05/07/2024 | News release | Distributed by Public on 05/07/2024 05:20
On 25 March 2024, the Department for Science, Innovation and Technology (DSIT) published new guidance on procuring and deploying AI technology and systems responsibly in the HR and recruitment sector. The guidance is aimed at a non-technical audience.
Developed with feedback and contributions from the ICO, EHRC, Ada Lovelace Institute, APSCo UK, Autistics, CIPD and REC, this guidance warns that though AI-enabled tools are great assets to the recruitment process, these technologies also expose companies to novel ethical risks. To help combat them, it highlights various assurance mechanisms that can be used at each stage of procurement and deployment. These mechanisms can provide organisations with the tools, processes and metrics to evaluate the performance of AI systems, manage risks and ensure compliance with statutory and regulatory requirements.
The guidance further highlights that the procurement, deployment and use of AI should adhere to the UK government's five regulatory principles:
The guidance emphasises the risks that come with the use of AI in recruitment - the biggest of these being unfair bias and discrimination against applicants, particularly those whose age, disability, socioeconomic status or religion mean they may not be proficient in, or have access to, technology. While AI has great potential, its use should be balanced against the risk of digital exclusion of these groups of individuals. Work should be done to combat this risk.
An article in the Financial Times entitled "For young people, the job search has never been so miserable" by Margaret Heffernan gives an insight into some of the problems of relying on AI to sift candidates in the recruitment process. It refers to a 2021 study by Harvard Business School that revealed 90% of employers use automated tracking software to sift through applications despite most acknowledging that these systems vet out qualified candidates simply because they do not match the precise criteria in the job description. With automated systems also not often giving feedback, many potentially good candidates are being missed at early stages of the recruitment process.
To help organisations minimise these risks, the guide contains an annex with a non-exhaustive list of AI tools used in recruitment processes and their associated problems.
The guide identifies various assurance mechanisms that should be used at each stage of the procurement and deployment process, and provides examples and links to third party resources of templates for each of them.
Such mechanisms include:
The mechanism(s) needed will vary depending on which stage of procurement or deployment of the AI system an organisation is at. The guide breaks down which of these may be helpful at each stage with some useful examples.
Alongside this, the guide also explains what organisations should consider at each stage of procurement and deployment of AI systems.
Prior to procuring any AI system, organisations should consider their desired purposes and output and whether the system's functionality can produce them.
Consideration must also be given prior to procurement to applicant accessibility requirements and any reasonable adjustments potentially required to ensure applicants with protected characteristics are not disadvantaged. Failure to do this may lead to organisations being found to have breached the Equality Act 2010. The guidance additionally encourages organisations to consider whether their AI system will involve solely automated decision-making and, if so, whether a data protection impact assessment should be completed prior to procurement.

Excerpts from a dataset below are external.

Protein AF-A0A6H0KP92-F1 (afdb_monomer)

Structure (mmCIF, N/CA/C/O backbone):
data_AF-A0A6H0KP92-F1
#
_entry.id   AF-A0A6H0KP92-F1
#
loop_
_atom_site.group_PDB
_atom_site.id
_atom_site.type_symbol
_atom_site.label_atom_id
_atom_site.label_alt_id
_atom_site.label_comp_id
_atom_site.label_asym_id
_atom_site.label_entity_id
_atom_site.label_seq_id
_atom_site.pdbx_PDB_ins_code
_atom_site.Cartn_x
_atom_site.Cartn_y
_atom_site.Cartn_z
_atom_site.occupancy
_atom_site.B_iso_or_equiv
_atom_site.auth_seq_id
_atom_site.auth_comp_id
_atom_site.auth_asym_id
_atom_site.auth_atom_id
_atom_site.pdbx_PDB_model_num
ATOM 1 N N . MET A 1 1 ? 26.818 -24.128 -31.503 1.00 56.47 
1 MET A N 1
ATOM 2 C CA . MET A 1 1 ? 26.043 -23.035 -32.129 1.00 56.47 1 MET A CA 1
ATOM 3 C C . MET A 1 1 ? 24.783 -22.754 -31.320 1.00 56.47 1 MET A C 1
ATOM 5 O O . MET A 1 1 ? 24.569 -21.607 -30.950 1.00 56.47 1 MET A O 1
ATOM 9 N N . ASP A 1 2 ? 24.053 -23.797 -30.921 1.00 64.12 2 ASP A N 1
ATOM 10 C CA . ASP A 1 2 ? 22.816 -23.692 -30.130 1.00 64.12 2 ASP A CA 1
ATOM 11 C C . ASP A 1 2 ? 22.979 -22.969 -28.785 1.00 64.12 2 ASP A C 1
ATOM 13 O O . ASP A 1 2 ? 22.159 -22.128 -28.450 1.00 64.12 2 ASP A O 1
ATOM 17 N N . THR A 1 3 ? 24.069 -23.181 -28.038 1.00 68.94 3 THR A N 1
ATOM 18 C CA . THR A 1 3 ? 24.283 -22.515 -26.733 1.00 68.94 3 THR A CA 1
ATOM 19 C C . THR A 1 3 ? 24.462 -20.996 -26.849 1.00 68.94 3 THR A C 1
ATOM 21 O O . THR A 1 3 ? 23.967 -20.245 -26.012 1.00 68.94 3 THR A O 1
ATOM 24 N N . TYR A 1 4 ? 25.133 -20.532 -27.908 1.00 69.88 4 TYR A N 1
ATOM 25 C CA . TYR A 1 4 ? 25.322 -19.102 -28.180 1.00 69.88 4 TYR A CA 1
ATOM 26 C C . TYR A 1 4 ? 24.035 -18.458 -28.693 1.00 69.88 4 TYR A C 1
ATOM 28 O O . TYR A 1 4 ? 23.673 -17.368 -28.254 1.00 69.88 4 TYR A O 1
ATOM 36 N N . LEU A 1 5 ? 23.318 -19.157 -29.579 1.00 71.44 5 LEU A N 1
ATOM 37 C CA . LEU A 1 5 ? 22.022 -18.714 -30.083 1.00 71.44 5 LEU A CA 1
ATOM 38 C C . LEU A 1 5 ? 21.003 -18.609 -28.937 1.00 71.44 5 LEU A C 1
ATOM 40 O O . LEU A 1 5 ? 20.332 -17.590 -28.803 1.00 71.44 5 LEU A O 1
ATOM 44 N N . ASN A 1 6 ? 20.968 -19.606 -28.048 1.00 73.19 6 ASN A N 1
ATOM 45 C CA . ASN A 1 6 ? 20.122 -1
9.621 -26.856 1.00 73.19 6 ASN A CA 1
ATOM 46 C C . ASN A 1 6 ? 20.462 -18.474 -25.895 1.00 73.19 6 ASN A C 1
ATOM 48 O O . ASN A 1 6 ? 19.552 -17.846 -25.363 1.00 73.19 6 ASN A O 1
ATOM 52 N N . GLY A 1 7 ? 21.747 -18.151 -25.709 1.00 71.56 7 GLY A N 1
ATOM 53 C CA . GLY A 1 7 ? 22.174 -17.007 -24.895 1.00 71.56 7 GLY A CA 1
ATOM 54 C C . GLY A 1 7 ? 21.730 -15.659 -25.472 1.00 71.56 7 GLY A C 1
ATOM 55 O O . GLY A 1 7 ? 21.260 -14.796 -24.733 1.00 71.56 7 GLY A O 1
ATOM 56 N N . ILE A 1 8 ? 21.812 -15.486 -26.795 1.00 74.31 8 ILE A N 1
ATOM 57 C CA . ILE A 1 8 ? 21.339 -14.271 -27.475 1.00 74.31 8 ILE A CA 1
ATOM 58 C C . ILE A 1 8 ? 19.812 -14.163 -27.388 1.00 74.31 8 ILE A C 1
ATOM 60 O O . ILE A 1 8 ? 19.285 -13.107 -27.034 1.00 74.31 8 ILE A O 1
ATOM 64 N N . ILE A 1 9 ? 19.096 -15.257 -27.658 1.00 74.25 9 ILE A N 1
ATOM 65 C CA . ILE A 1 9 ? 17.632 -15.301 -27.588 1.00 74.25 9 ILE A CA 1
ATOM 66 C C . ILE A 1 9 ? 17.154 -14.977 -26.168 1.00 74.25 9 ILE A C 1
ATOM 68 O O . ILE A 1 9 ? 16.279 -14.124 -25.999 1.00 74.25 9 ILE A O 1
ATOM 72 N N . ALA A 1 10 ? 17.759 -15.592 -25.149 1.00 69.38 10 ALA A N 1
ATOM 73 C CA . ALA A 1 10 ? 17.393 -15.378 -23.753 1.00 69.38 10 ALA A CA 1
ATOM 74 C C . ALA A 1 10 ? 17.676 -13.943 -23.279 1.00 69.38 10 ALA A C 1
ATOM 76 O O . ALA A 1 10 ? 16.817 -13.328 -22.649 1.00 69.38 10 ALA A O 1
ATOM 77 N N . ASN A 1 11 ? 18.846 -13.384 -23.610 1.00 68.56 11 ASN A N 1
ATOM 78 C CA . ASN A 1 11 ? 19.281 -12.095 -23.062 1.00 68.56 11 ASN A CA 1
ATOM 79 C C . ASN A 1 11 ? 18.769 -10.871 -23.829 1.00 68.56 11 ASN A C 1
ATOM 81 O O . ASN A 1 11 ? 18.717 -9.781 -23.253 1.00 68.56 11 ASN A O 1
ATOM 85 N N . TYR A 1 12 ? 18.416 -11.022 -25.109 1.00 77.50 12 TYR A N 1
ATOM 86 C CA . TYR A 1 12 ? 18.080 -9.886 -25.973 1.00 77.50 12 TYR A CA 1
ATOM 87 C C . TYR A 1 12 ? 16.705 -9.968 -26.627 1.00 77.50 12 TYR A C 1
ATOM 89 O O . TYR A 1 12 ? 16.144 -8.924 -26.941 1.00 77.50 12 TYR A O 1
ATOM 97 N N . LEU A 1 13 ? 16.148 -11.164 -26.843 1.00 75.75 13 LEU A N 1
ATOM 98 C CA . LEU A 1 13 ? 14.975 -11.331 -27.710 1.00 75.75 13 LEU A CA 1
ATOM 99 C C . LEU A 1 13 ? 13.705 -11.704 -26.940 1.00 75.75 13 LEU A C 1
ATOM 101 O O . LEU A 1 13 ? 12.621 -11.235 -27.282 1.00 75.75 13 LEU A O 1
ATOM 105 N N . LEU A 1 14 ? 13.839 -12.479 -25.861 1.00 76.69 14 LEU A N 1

Moving on to the stage of seeking tenders to supply an AI system, organisations will need to consider the accuracy of the system, any risks that accompany it, and its performance and capabilities. Transparency again is key here to ensure organisations properly alert candidates to any risks with the system that arise from these considerations.

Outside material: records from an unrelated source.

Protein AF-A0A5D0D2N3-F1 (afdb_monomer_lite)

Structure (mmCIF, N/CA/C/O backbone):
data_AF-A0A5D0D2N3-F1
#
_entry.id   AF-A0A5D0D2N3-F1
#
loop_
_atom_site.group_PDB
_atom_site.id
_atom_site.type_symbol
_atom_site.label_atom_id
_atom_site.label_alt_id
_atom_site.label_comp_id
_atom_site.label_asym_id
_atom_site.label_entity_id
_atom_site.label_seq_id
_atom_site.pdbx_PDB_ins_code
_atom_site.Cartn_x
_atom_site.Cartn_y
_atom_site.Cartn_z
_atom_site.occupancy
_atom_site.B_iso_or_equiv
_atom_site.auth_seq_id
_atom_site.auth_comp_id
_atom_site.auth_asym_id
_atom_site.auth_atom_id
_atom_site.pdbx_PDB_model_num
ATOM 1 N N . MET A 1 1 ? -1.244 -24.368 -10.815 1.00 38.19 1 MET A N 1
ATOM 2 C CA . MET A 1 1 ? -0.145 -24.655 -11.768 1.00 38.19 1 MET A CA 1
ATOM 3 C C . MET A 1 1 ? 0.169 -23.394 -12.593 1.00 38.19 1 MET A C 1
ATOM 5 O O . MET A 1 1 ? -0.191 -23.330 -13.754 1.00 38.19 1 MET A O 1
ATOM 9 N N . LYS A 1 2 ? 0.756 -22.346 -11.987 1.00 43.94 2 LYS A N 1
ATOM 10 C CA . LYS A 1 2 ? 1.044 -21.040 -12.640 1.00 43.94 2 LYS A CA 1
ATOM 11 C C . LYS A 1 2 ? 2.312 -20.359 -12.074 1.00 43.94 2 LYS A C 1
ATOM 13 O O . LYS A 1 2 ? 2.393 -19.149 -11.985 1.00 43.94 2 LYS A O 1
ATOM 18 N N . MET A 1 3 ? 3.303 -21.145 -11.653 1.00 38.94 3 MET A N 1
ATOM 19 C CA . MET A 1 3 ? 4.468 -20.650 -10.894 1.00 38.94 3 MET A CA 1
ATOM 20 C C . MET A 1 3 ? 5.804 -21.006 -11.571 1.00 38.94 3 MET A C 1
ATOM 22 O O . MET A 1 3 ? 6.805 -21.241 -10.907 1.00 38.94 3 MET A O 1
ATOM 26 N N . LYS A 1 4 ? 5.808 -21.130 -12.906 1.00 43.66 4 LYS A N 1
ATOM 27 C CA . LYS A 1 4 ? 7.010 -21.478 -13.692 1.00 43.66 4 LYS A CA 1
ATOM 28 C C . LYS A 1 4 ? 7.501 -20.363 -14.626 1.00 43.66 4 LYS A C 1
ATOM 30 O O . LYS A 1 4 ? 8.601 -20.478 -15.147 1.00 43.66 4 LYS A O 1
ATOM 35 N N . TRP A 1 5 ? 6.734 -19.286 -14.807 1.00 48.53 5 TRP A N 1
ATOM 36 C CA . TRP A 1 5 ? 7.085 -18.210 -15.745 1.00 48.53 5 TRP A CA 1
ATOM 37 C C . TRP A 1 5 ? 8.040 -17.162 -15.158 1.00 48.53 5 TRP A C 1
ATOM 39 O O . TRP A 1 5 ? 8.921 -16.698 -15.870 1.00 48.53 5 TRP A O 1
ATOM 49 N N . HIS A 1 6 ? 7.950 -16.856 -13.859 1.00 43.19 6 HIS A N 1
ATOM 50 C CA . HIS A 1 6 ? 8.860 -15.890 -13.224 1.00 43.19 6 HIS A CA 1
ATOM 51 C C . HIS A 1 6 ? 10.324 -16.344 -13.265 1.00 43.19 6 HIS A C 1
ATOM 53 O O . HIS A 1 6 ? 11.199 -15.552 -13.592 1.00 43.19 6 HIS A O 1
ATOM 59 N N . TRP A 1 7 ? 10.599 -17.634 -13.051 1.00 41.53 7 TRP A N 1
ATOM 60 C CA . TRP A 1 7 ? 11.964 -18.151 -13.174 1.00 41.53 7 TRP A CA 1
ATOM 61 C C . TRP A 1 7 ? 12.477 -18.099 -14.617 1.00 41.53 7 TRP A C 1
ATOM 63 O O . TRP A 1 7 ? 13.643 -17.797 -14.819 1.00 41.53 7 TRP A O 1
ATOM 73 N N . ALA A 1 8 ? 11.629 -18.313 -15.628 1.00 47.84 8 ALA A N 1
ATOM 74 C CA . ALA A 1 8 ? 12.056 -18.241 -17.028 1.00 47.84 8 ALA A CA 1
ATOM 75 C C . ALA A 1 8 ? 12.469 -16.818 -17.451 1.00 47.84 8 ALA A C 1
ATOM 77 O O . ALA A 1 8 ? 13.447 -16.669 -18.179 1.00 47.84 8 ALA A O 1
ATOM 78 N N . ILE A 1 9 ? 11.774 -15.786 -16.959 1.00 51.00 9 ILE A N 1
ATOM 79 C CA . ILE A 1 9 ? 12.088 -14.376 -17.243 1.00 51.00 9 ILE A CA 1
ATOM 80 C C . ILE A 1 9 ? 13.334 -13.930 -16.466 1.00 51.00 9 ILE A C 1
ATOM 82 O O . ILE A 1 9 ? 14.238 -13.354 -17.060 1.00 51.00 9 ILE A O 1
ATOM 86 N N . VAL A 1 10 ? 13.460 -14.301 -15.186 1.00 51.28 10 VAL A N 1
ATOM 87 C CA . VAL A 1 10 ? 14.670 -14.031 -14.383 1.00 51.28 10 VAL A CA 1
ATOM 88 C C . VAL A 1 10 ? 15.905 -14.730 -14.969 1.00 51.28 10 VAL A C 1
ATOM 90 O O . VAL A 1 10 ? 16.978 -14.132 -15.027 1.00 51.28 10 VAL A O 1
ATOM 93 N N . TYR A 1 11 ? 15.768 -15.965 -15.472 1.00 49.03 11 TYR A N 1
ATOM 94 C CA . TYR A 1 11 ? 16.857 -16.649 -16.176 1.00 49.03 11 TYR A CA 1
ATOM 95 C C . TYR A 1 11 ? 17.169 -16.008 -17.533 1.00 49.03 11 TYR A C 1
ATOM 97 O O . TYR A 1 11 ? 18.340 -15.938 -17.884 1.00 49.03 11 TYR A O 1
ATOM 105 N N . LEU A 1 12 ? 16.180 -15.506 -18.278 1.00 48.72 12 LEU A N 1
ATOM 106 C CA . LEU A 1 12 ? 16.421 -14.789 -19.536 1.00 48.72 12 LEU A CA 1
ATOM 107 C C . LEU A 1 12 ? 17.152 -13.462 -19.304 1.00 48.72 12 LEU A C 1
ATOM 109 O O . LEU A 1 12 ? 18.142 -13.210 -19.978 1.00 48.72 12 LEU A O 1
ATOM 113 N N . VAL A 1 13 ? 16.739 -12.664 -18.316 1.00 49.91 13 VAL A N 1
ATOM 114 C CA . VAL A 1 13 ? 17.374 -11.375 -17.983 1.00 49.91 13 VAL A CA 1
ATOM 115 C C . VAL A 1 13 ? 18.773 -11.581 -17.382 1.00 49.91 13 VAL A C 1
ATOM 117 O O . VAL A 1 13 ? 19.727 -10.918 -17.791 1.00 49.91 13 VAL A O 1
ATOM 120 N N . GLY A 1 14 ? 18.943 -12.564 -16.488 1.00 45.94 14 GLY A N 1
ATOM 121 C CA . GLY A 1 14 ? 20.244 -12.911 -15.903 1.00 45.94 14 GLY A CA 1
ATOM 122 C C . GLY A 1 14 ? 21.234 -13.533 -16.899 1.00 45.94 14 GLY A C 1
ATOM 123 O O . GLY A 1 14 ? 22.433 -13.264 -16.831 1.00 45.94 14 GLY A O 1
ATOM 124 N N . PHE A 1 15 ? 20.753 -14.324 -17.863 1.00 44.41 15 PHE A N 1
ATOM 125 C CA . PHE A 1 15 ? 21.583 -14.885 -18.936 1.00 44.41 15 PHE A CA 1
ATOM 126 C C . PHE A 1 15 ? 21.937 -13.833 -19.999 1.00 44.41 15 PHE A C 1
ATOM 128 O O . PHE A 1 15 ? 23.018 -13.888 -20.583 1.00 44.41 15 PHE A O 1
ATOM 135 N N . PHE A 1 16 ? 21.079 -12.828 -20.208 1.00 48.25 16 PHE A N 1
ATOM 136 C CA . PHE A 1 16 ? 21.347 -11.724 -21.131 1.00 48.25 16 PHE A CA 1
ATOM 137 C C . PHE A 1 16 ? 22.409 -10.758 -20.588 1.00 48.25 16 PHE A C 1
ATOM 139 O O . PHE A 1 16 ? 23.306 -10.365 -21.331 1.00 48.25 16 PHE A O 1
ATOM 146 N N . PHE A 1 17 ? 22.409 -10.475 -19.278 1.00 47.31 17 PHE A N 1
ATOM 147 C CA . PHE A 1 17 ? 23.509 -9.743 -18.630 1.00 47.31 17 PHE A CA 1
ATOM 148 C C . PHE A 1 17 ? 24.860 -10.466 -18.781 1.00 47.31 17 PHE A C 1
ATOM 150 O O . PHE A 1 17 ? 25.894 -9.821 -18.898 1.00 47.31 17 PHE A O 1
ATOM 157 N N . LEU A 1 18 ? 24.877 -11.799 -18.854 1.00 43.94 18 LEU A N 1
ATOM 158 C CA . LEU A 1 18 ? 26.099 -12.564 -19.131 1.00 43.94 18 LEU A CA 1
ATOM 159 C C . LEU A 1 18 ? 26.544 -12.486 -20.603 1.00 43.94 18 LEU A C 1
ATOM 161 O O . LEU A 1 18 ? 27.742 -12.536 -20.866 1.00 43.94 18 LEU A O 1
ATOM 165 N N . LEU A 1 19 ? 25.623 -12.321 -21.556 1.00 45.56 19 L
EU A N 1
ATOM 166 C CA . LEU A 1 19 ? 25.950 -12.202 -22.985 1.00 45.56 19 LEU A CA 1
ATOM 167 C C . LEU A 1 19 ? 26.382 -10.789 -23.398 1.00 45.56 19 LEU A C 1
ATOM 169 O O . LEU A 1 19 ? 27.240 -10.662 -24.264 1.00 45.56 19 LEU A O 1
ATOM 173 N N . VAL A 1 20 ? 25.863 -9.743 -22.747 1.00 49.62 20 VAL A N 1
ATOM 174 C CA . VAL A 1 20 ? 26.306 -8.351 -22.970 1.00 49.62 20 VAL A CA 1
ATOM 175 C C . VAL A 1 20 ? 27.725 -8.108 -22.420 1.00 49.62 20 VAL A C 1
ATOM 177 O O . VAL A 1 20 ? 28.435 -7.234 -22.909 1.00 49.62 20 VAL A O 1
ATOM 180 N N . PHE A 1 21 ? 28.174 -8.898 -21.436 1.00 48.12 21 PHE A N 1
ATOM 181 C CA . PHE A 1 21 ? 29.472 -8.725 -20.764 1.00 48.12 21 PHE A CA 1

Before deploying a third-party AI system, the guide recommends that organisations run a pilot with potential users. One objective of such a pilot should be to ensure that the employees who will be using the system come away from the pilot clear on the purpose, functionality and outputs of the system, and that feedback is collected from them on any initial issues.
Further, an assessment should be carried out against equality outcomes to identify any learnt bias or inaccuracies produced by the system towards groups with protected characteristics under the Equality Act 2010. Not only will this allow any such bias to be addressed early on, but it will also help to identify any reasonable adjustments that may need to be made for applicants with protected characteristics so that these may be implemented before the system is rolled out in full.
Once the AI system is fully rolled out, ongoing monitoring will be necessary to ensure any errors or bugs that reduce the system's effectiveness can be fixed. User feedback should be continuously sought to help with this.